Source records
⁂

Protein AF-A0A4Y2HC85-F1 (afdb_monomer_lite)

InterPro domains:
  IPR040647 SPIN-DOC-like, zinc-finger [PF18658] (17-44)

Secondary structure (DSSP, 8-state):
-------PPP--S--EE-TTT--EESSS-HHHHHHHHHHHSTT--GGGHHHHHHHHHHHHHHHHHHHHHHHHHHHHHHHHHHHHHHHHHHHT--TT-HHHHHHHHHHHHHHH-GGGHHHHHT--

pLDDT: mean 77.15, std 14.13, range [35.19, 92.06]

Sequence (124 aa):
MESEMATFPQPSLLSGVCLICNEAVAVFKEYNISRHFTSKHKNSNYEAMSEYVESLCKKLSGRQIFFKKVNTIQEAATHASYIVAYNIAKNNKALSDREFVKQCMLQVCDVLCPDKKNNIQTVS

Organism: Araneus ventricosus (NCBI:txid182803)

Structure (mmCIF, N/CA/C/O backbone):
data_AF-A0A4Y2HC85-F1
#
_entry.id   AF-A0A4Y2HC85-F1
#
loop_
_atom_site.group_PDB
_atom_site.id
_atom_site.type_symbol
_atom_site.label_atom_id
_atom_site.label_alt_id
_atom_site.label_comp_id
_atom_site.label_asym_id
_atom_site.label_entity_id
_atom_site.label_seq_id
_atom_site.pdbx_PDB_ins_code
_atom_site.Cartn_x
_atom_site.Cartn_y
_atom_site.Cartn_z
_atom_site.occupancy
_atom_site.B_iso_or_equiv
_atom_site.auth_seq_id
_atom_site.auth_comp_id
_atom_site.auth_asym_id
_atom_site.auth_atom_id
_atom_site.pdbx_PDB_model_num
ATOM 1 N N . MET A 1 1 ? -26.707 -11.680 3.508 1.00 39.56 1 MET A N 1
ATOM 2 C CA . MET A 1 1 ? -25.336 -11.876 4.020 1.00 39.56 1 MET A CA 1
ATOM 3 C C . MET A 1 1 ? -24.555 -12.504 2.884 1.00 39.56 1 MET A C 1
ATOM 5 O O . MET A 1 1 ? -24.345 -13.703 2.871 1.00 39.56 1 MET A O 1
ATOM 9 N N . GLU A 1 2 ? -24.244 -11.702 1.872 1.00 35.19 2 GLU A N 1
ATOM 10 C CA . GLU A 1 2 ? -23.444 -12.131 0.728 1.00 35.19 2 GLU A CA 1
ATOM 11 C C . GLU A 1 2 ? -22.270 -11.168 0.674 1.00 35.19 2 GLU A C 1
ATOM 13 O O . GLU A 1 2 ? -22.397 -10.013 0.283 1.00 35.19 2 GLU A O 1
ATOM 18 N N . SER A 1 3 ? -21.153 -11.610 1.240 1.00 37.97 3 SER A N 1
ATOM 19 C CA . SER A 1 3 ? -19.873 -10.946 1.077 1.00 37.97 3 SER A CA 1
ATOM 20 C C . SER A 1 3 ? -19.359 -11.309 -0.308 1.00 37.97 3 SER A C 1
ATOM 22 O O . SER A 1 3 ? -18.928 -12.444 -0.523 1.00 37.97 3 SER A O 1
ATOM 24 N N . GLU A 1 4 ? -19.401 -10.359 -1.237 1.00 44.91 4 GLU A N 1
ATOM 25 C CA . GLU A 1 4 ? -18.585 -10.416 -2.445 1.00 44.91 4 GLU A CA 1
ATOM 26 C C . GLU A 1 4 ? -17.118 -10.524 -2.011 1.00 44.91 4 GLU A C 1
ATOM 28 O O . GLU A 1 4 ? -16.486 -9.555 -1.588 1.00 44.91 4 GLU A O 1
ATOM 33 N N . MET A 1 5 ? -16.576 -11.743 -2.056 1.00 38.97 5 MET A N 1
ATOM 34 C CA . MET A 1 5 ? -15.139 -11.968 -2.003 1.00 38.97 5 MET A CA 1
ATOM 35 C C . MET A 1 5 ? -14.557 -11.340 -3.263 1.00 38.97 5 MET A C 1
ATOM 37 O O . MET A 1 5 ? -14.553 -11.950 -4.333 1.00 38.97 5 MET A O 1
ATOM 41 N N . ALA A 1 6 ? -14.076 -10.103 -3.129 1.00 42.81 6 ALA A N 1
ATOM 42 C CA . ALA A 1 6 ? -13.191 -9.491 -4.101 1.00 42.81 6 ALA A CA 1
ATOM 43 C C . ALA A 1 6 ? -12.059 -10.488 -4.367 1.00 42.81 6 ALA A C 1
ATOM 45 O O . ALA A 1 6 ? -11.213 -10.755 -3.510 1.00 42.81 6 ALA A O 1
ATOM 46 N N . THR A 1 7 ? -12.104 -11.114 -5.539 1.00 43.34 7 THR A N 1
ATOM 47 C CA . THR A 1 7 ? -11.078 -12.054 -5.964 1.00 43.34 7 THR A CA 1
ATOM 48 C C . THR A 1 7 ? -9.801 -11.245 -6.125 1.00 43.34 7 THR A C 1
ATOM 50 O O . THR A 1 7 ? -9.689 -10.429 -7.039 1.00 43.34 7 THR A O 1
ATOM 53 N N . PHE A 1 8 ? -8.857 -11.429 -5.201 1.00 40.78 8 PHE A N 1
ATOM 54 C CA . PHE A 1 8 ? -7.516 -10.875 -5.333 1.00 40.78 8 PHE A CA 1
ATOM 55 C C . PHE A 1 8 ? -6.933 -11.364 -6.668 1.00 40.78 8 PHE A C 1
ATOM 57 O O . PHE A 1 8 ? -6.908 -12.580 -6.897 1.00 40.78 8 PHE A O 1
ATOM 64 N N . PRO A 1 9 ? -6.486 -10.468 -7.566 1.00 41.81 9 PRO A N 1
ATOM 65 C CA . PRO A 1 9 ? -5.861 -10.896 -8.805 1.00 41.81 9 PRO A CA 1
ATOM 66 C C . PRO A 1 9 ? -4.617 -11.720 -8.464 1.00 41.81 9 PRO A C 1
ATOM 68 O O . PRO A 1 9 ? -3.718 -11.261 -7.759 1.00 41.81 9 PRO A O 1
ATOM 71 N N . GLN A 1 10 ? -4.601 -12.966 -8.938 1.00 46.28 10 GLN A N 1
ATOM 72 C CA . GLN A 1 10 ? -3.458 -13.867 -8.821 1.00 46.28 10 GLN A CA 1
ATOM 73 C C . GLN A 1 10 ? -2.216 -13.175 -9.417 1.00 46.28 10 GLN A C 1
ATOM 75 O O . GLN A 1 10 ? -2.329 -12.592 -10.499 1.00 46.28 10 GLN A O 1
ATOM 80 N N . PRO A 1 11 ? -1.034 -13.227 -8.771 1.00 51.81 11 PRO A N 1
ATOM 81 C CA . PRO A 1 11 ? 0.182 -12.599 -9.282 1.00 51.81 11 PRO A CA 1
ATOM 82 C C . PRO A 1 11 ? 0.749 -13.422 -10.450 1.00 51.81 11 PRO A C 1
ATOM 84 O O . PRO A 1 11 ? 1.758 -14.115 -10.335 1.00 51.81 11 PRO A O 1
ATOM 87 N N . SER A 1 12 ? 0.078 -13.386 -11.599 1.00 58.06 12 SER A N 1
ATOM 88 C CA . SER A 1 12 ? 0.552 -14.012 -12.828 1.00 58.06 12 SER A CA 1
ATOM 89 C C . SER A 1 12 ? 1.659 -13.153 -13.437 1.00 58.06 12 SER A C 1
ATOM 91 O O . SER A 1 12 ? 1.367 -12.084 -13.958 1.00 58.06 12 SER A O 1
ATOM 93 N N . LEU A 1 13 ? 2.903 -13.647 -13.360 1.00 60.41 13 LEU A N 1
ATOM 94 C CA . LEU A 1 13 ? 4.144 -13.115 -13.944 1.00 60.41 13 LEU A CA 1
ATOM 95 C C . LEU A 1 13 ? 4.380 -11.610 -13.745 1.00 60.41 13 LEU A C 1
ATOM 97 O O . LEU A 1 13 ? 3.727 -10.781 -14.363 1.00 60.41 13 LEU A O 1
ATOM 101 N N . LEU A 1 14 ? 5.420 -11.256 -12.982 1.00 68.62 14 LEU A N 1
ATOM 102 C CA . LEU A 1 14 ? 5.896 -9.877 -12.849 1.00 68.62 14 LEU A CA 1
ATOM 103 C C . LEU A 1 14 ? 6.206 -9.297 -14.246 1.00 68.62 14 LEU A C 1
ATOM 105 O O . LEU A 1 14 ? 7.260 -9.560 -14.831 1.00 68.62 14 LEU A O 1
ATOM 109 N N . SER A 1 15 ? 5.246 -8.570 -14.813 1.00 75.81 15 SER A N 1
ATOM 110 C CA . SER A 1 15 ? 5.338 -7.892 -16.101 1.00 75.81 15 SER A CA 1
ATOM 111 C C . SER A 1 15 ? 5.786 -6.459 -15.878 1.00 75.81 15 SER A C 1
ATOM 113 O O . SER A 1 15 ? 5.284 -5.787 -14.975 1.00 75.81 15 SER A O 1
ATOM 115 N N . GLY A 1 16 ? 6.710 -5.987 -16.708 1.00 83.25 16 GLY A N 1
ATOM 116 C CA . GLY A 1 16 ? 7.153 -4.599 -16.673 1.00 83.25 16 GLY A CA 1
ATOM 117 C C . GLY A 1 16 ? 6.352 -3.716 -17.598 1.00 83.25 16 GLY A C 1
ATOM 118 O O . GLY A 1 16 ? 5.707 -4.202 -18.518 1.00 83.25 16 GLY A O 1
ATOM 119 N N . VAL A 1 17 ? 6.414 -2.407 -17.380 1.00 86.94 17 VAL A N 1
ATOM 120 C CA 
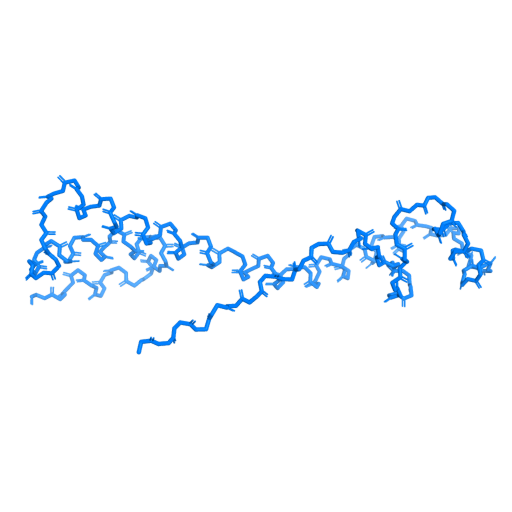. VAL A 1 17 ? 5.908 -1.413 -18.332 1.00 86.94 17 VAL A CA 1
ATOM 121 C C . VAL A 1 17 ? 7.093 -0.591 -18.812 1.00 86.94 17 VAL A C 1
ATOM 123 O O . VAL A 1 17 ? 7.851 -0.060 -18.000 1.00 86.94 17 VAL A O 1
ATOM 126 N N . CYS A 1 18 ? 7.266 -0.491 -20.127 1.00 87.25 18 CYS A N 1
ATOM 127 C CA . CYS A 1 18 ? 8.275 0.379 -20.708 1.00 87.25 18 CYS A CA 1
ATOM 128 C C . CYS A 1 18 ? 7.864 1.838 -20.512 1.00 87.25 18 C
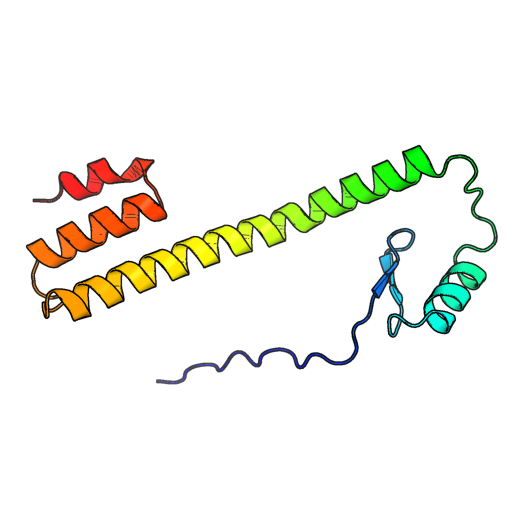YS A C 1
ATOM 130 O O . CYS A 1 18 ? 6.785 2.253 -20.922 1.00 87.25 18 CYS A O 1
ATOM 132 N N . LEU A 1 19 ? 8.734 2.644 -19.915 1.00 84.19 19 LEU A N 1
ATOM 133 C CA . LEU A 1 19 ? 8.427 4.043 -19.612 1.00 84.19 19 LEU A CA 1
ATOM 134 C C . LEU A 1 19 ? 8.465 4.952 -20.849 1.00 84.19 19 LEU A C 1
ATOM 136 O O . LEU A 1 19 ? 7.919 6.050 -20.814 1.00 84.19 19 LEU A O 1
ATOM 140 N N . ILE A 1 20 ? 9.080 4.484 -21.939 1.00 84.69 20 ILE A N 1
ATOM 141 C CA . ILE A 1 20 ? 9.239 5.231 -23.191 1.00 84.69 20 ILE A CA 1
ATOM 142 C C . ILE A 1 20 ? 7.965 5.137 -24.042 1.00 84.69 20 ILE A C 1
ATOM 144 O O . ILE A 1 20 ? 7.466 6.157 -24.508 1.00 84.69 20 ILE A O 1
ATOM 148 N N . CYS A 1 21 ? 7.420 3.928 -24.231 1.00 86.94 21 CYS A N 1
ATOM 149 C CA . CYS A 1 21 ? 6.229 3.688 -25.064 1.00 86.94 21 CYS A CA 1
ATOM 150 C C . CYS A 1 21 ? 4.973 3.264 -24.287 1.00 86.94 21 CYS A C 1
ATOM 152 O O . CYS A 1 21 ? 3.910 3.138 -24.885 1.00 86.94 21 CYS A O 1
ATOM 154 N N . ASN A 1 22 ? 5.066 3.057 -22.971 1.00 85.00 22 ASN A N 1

⁂

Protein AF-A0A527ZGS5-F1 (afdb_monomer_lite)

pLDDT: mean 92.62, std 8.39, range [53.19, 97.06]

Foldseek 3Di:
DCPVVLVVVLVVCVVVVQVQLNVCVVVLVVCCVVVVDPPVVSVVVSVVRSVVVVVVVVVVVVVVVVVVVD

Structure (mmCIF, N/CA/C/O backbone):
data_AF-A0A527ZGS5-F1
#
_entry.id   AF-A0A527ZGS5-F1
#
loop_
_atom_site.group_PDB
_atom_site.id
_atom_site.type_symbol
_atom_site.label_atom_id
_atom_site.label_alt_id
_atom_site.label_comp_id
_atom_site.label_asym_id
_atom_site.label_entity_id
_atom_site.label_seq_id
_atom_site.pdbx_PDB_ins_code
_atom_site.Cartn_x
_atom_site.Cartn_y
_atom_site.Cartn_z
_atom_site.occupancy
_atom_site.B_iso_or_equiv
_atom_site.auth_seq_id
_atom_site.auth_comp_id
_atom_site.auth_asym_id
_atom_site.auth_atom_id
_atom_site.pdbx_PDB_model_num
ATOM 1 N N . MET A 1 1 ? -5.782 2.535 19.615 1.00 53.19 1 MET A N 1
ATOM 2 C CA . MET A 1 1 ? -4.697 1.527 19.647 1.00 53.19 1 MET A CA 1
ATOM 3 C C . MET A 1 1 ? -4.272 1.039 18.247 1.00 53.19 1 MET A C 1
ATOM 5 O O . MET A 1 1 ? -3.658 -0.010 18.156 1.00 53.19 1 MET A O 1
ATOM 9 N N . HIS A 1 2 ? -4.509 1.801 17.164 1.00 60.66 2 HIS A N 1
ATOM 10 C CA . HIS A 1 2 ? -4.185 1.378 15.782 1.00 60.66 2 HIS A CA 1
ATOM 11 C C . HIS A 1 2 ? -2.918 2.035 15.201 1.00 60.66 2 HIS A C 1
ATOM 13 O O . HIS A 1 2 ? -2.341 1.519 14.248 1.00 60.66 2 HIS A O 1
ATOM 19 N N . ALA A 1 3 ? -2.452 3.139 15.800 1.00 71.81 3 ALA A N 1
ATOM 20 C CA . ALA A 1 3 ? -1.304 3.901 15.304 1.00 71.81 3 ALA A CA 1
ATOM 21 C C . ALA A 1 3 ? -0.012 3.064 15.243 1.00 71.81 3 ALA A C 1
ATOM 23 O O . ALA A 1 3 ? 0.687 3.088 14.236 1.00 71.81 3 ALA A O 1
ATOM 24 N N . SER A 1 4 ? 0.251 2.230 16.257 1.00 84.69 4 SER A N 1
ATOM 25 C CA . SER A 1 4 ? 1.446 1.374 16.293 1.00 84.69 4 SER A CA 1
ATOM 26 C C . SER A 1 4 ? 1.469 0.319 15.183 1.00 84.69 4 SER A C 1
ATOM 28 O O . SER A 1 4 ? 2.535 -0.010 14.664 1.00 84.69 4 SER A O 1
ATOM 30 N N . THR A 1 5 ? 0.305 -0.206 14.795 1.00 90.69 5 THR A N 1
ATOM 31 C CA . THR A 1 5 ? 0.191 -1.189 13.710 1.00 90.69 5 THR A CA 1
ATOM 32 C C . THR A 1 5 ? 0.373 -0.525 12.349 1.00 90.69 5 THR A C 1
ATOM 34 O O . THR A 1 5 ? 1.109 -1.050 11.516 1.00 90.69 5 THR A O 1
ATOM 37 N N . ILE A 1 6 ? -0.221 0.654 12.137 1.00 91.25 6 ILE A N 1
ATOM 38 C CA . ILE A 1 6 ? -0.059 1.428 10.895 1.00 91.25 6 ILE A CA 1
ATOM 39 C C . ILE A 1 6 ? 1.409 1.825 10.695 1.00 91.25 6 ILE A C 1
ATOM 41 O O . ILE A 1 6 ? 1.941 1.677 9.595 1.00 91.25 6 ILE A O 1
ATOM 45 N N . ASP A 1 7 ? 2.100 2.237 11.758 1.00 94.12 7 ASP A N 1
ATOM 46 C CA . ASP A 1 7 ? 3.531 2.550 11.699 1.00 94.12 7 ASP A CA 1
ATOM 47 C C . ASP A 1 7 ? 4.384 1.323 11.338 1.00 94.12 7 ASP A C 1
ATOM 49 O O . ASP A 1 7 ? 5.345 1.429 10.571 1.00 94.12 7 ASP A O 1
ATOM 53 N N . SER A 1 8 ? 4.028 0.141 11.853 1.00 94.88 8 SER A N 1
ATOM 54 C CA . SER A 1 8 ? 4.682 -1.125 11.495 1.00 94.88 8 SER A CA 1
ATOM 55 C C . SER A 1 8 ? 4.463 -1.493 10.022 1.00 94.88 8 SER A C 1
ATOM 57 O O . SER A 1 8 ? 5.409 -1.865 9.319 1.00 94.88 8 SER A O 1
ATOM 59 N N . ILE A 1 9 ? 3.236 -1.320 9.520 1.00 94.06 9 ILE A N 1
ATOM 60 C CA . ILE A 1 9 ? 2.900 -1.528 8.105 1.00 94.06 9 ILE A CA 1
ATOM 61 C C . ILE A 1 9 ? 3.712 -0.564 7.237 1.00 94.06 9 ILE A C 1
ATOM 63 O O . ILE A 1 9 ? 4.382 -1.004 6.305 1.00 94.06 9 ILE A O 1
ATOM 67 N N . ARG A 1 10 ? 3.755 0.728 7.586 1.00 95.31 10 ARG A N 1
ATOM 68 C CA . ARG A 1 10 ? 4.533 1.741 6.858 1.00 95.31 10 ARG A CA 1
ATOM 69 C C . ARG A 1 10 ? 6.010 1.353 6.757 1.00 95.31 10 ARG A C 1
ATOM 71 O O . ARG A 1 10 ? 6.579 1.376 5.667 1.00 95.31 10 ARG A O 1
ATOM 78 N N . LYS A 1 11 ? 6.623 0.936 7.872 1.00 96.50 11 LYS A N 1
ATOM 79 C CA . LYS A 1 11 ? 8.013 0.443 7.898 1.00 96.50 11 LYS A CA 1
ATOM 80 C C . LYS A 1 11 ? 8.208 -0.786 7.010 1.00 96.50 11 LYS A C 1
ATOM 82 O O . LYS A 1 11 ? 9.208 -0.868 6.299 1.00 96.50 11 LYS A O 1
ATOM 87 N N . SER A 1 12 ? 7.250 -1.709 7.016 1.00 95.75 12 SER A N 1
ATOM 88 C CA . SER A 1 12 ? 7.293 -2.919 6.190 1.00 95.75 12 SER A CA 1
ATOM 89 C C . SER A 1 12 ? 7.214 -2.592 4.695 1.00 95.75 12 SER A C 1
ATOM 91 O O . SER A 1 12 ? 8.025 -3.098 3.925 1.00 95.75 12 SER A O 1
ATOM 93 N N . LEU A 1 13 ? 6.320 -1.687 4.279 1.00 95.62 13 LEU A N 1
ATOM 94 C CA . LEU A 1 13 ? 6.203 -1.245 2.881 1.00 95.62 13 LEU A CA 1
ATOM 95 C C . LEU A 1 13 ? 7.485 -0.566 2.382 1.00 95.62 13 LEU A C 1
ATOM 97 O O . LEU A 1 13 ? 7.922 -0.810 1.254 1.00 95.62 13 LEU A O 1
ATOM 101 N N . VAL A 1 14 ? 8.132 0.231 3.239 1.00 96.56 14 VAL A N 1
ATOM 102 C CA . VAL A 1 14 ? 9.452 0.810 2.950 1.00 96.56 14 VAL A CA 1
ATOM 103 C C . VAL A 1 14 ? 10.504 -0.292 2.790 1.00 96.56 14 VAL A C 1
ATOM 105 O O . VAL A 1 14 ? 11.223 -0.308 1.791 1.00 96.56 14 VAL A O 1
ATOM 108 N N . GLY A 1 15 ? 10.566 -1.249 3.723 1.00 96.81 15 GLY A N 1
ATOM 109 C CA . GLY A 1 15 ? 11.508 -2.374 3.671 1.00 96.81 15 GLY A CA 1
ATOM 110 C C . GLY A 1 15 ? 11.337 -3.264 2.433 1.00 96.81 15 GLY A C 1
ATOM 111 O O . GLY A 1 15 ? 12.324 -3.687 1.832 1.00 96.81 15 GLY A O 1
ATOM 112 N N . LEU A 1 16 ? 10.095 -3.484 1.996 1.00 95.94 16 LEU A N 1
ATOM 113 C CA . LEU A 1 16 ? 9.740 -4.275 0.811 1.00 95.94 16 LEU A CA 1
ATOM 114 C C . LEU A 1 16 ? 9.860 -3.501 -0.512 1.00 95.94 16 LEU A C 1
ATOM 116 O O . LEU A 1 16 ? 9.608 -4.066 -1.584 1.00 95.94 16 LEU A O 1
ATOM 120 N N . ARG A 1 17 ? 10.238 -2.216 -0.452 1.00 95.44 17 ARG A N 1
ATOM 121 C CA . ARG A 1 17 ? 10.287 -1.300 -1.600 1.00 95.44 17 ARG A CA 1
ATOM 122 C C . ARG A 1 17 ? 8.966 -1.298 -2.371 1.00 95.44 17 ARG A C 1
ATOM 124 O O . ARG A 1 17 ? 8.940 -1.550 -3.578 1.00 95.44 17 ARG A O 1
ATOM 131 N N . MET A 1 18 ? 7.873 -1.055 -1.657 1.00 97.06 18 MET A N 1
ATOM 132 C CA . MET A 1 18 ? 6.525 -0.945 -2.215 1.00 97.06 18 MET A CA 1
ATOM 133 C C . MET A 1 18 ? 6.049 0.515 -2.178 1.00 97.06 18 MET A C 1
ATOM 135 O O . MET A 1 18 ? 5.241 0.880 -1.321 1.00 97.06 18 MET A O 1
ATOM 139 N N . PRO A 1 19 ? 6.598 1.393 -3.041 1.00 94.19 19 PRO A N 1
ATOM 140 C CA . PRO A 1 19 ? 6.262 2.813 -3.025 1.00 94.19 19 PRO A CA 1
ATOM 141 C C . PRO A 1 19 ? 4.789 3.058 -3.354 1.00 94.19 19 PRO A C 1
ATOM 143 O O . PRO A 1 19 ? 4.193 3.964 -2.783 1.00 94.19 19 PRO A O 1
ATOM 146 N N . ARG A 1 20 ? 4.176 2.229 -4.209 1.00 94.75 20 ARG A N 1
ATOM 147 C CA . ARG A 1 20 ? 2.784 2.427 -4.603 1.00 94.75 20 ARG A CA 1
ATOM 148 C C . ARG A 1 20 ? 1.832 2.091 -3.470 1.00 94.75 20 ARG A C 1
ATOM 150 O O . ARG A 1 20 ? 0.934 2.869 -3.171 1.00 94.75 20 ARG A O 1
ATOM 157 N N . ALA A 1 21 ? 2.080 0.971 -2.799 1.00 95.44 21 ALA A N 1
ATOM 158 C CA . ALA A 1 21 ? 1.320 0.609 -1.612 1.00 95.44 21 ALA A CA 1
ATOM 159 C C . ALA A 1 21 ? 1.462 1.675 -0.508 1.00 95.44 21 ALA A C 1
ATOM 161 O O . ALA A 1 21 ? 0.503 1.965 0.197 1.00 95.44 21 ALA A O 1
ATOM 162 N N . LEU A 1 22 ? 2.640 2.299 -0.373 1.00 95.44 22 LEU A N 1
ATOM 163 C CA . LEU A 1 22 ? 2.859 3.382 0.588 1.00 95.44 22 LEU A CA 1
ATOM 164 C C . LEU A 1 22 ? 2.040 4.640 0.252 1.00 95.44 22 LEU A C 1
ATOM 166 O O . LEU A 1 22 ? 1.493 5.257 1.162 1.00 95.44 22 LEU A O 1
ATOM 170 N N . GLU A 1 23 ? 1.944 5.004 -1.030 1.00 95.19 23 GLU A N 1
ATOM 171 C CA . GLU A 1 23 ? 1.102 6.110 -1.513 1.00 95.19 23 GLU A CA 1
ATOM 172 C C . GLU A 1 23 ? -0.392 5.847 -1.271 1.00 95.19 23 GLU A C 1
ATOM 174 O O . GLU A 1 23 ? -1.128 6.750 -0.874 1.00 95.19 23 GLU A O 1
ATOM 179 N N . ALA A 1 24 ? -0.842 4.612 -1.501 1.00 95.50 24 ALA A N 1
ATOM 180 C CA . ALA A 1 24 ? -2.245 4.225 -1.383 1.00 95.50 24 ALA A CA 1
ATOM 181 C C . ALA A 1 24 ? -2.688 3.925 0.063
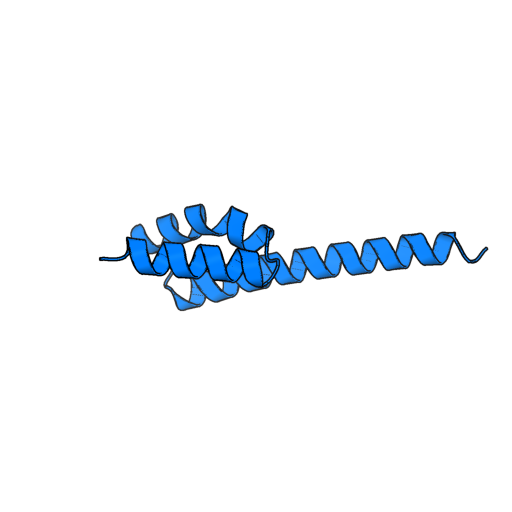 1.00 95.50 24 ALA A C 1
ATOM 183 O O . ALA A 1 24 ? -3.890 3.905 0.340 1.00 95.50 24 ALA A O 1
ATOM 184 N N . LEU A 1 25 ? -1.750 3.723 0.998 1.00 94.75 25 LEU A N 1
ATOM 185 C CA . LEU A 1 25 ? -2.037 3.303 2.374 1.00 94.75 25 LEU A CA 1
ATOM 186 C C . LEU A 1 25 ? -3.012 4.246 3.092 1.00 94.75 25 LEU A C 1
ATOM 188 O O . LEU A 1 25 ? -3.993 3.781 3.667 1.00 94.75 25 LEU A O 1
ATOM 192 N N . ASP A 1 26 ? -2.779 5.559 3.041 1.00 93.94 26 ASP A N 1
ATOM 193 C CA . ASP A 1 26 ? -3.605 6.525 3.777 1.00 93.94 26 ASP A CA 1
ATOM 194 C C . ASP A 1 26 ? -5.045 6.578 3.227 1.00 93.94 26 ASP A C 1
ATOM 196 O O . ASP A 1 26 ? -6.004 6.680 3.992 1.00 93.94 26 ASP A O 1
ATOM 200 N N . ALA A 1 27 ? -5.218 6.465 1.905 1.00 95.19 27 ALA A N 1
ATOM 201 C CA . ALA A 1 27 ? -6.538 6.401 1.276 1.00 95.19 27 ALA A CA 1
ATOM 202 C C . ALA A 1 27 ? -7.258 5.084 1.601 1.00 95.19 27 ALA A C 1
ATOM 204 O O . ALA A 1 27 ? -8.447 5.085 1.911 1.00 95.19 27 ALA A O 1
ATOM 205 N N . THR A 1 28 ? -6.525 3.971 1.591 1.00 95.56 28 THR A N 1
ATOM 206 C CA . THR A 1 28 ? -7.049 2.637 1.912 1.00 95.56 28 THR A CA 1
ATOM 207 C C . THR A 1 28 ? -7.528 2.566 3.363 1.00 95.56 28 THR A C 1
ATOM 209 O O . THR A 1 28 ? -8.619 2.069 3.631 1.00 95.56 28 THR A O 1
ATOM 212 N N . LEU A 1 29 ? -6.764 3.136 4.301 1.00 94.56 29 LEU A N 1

⁂

Exercise requirements:
Among the entries above, find the line with "ATOM 200 N N" and the line with "ATOM 212 N N"; give again exactly these two lines and all lines between them.

Result for this exercise:
ATOM 200 N N . ALA A 1 27 ? -5.218 6.465 1.905 1.00 95.19 27 ALA A N 1
ATOM 201 C CA . ALA A 1 27 ? -6.538 6.401 1.276 1.00 95.19 27 ALA A CA 1
ATOM 202 C C . ALA A 1 27 ? -7.258 5.084 1.601 1.00 95.19 27 ALA A C 1
ATOM 204 O O . ALA A 1 27 ? -8.447 5.085 1.911 1.00 95.19 27 ALA A O 1
ATOM 205 N N . THR A 1 28 ? -6.525 3.971 1.591 1.00 95.56 28 THR A N 1
ATOM 206 C CA . THR A 1 28 ? -7.049 2.637 1.912 1.00 95.56 28 THR A CA 1
ATOM 207 C C . THR A 1 28 ? -7.528 2.566 3.363 1.00 95.56 28 THR A C 1
ATOM 209 O O . THR A 1 28 ? -8.619 2.069 3.631 1.00 95.56 28 THR A O 1
ATOM 212 N N . LEU A 1 29 ? -6.764 3.136 4.301 1.00 94.56 29 LEU A N 1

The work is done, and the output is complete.